Search the listing for "backbone" and copy every line where it appears.

----------

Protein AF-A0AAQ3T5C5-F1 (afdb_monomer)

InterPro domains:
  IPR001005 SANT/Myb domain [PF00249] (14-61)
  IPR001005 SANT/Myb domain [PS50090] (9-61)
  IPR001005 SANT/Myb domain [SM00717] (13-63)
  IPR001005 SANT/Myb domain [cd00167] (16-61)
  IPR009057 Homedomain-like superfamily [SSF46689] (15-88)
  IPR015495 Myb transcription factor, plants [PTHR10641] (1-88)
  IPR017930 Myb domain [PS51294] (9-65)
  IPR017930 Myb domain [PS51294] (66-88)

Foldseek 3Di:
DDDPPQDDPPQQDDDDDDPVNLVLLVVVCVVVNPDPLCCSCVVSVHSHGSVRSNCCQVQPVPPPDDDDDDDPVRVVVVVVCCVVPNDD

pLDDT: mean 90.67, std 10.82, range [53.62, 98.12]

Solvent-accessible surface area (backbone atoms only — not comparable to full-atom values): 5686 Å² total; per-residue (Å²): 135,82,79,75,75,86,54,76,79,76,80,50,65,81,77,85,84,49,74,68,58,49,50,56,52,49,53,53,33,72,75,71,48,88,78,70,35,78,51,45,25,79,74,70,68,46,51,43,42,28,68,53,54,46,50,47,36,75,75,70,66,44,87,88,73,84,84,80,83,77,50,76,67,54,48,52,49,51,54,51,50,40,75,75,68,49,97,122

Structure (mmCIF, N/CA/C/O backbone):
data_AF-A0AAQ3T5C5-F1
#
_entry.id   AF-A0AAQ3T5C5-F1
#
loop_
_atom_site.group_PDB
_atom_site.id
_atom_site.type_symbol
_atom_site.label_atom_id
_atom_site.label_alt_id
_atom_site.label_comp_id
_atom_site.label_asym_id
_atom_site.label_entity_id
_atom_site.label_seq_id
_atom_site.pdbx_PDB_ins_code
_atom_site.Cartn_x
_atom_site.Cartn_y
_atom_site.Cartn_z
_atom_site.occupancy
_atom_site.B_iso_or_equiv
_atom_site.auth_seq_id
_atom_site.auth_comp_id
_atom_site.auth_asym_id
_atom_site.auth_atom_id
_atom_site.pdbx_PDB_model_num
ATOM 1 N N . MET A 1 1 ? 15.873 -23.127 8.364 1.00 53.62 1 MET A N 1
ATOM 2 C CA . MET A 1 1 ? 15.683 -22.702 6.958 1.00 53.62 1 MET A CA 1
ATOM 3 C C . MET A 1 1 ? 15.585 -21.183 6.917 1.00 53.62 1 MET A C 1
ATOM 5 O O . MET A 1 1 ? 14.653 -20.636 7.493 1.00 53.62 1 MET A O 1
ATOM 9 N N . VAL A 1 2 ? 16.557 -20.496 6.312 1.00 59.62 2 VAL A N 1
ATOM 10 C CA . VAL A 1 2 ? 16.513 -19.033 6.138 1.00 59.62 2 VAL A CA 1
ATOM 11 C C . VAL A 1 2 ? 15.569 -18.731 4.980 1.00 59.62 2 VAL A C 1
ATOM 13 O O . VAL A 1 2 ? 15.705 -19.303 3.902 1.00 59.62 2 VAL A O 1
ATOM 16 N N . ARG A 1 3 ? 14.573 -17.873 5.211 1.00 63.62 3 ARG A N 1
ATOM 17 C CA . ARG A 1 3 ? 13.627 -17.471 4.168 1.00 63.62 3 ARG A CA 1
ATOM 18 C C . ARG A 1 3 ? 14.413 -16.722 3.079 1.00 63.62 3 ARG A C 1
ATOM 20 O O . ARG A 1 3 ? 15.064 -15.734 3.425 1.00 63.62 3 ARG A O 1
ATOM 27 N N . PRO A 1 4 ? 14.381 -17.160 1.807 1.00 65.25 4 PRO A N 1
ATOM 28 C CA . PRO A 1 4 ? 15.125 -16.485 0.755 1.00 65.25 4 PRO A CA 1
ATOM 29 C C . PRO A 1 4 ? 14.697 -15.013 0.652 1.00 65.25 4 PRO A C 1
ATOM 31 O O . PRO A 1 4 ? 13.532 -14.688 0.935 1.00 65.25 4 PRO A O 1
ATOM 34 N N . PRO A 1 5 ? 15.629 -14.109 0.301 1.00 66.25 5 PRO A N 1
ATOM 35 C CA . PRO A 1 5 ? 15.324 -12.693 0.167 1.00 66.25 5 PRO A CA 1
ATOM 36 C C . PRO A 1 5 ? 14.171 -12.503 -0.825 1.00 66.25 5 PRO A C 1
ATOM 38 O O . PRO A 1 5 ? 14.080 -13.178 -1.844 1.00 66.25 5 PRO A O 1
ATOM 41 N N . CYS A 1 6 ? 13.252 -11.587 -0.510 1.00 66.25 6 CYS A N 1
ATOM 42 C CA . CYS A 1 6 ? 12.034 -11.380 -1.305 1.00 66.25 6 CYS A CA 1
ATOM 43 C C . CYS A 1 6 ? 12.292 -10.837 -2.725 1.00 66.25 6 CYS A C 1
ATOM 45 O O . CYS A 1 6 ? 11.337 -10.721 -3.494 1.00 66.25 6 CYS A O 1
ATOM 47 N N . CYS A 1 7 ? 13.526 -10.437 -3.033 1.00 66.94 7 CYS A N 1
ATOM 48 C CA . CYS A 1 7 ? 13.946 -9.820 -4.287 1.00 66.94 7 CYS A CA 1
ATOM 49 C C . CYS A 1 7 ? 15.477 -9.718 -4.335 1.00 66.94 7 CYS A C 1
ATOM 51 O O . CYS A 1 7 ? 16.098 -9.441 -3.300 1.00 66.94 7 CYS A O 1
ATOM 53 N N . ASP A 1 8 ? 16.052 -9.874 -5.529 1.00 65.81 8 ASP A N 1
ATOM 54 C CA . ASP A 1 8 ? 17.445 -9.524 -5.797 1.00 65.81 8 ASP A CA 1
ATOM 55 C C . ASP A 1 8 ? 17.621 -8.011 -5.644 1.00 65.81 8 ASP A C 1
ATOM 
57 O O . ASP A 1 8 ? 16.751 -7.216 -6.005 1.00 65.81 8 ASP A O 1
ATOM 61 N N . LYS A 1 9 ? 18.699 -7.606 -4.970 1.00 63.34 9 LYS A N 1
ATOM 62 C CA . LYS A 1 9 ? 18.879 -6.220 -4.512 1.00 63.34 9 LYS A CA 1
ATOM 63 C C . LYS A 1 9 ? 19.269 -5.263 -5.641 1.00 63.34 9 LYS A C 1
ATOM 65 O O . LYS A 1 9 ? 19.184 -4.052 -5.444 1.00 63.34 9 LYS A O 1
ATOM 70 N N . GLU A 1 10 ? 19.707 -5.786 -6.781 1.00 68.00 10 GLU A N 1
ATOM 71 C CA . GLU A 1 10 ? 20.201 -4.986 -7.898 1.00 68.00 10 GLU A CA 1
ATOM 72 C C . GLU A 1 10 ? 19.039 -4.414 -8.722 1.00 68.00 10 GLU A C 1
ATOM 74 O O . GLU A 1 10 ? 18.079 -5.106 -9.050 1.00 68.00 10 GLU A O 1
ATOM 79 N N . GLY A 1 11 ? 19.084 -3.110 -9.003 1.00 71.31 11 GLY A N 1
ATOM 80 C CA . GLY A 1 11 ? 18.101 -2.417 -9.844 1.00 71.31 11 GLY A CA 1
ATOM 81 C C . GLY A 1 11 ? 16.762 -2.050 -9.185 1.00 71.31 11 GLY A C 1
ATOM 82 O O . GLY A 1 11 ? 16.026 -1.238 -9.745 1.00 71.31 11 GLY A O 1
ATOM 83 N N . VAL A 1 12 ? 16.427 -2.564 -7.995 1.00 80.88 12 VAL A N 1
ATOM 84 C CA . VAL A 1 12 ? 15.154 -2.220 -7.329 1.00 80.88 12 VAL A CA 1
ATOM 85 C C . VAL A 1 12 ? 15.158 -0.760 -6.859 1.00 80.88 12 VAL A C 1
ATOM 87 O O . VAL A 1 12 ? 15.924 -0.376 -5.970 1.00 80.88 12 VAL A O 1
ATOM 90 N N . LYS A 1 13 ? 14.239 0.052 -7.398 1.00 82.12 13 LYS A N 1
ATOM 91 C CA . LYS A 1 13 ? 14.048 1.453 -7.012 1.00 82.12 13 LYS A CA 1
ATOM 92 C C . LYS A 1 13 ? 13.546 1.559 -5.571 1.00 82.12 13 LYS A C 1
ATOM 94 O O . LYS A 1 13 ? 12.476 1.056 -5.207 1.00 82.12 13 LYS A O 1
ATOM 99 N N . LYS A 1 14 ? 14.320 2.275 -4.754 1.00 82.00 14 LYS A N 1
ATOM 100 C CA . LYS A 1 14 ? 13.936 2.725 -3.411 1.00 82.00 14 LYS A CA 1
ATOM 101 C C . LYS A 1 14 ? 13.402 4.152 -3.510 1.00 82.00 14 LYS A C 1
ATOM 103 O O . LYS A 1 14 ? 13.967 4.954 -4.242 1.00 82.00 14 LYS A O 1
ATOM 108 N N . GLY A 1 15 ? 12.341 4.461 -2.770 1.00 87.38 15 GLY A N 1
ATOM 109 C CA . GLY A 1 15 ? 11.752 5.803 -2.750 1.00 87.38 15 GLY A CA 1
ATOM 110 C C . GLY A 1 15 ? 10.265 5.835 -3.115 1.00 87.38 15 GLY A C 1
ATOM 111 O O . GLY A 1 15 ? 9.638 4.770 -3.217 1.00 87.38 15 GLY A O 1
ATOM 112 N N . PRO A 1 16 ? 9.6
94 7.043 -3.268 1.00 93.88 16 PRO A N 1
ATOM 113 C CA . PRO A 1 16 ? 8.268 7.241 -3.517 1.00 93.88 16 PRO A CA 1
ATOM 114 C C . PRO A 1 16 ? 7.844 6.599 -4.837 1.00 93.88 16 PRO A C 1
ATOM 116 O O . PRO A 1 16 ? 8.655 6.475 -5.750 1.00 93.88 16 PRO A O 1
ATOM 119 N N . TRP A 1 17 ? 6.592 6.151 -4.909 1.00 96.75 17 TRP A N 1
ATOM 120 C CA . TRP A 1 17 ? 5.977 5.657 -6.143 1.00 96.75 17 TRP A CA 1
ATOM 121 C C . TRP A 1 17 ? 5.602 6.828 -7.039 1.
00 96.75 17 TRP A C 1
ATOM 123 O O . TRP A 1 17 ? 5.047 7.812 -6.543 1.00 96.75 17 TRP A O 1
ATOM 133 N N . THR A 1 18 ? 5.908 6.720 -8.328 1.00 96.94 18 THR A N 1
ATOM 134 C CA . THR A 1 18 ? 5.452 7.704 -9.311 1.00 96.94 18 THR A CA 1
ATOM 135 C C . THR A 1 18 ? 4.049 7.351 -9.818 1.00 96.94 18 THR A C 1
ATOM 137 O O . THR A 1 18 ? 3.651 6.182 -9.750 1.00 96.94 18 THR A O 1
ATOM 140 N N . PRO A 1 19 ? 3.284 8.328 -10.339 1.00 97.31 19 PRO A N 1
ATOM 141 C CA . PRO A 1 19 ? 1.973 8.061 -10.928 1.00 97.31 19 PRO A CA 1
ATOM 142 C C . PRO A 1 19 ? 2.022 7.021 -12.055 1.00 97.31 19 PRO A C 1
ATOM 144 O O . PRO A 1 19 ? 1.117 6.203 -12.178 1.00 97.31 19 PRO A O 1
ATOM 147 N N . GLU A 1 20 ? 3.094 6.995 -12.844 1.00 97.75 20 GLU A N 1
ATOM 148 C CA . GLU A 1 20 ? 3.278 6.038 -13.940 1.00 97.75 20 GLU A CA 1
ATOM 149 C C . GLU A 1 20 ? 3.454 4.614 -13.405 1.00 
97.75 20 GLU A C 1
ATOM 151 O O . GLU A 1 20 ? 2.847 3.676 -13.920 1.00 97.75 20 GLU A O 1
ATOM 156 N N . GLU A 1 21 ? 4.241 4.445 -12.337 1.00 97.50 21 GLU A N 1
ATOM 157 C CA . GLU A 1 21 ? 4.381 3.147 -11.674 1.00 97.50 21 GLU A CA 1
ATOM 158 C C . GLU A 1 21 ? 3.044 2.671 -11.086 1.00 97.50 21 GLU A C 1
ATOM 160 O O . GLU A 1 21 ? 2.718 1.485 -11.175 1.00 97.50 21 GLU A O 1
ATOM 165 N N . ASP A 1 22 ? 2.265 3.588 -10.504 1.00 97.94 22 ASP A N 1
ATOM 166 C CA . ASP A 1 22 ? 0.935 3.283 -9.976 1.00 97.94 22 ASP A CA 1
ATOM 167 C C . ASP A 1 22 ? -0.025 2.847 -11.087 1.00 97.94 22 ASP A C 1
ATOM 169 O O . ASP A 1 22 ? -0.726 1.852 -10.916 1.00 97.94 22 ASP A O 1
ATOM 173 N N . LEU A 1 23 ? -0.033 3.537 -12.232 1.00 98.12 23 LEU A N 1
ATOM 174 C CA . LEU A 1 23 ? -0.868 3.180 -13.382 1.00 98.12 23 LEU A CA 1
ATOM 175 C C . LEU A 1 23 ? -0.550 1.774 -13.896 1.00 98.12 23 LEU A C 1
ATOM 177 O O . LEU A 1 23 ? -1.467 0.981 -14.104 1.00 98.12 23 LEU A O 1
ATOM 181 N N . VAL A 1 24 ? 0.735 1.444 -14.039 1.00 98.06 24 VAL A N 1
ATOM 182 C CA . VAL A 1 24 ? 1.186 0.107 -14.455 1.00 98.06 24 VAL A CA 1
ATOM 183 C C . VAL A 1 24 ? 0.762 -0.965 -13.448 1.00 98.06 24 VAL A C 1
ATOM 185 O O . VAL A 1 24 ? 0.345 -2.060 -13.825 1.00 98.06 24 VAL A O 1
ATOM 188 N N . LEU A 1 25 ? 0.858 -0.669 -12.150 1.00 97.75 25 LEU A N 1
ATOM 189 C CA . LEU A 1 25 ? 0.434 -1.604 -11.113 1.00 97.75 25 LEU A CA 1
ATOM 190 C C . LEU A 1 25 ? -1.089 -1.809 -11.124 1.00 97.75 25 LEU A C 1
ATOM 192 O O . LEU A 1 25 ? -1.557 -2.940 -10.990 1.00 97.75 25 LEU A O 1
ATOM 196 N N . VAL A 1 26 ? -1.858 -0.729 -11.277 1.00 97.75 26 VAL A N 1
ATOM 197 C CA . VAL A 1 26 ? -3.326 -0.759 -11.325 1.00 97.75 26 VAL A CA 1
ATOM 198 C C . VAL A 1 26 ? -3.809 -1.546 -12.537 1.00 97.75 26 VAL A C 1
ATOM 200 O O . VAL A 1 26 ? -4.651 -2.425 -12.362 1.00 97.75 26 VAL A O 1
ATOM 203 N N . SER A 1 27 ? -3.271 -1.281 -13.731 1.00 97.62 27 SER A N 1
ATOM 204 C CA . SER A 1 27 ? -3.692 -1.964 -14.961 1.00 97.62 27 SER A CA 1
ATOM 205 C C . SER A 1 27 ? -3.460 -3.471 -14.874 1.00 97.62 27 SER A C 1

----------

Written answer
Solvent-accessible surface area (backbone atoms only — not comparable to full-atom values): 5686 Å² total; per-residue (Å²): 135,82,79,75,75,86,54,76,79,76,80,50,65,81,77,85,84,49,74,68,58,49,50,56,52,49,53,53,33,72,75,71,48,88,78,70,35,78,51,45,25,79,74,70,68,46,51,43,42,28,68,53,54,46,50,47,36,75,75,70,66,44,87,88,73,84,84,80,83,77,50,76,67,54,48,52,49,51,54,51,50,40,75,75,68,49,97,122
Structure (mmCIF, N/CA/C/O backbone):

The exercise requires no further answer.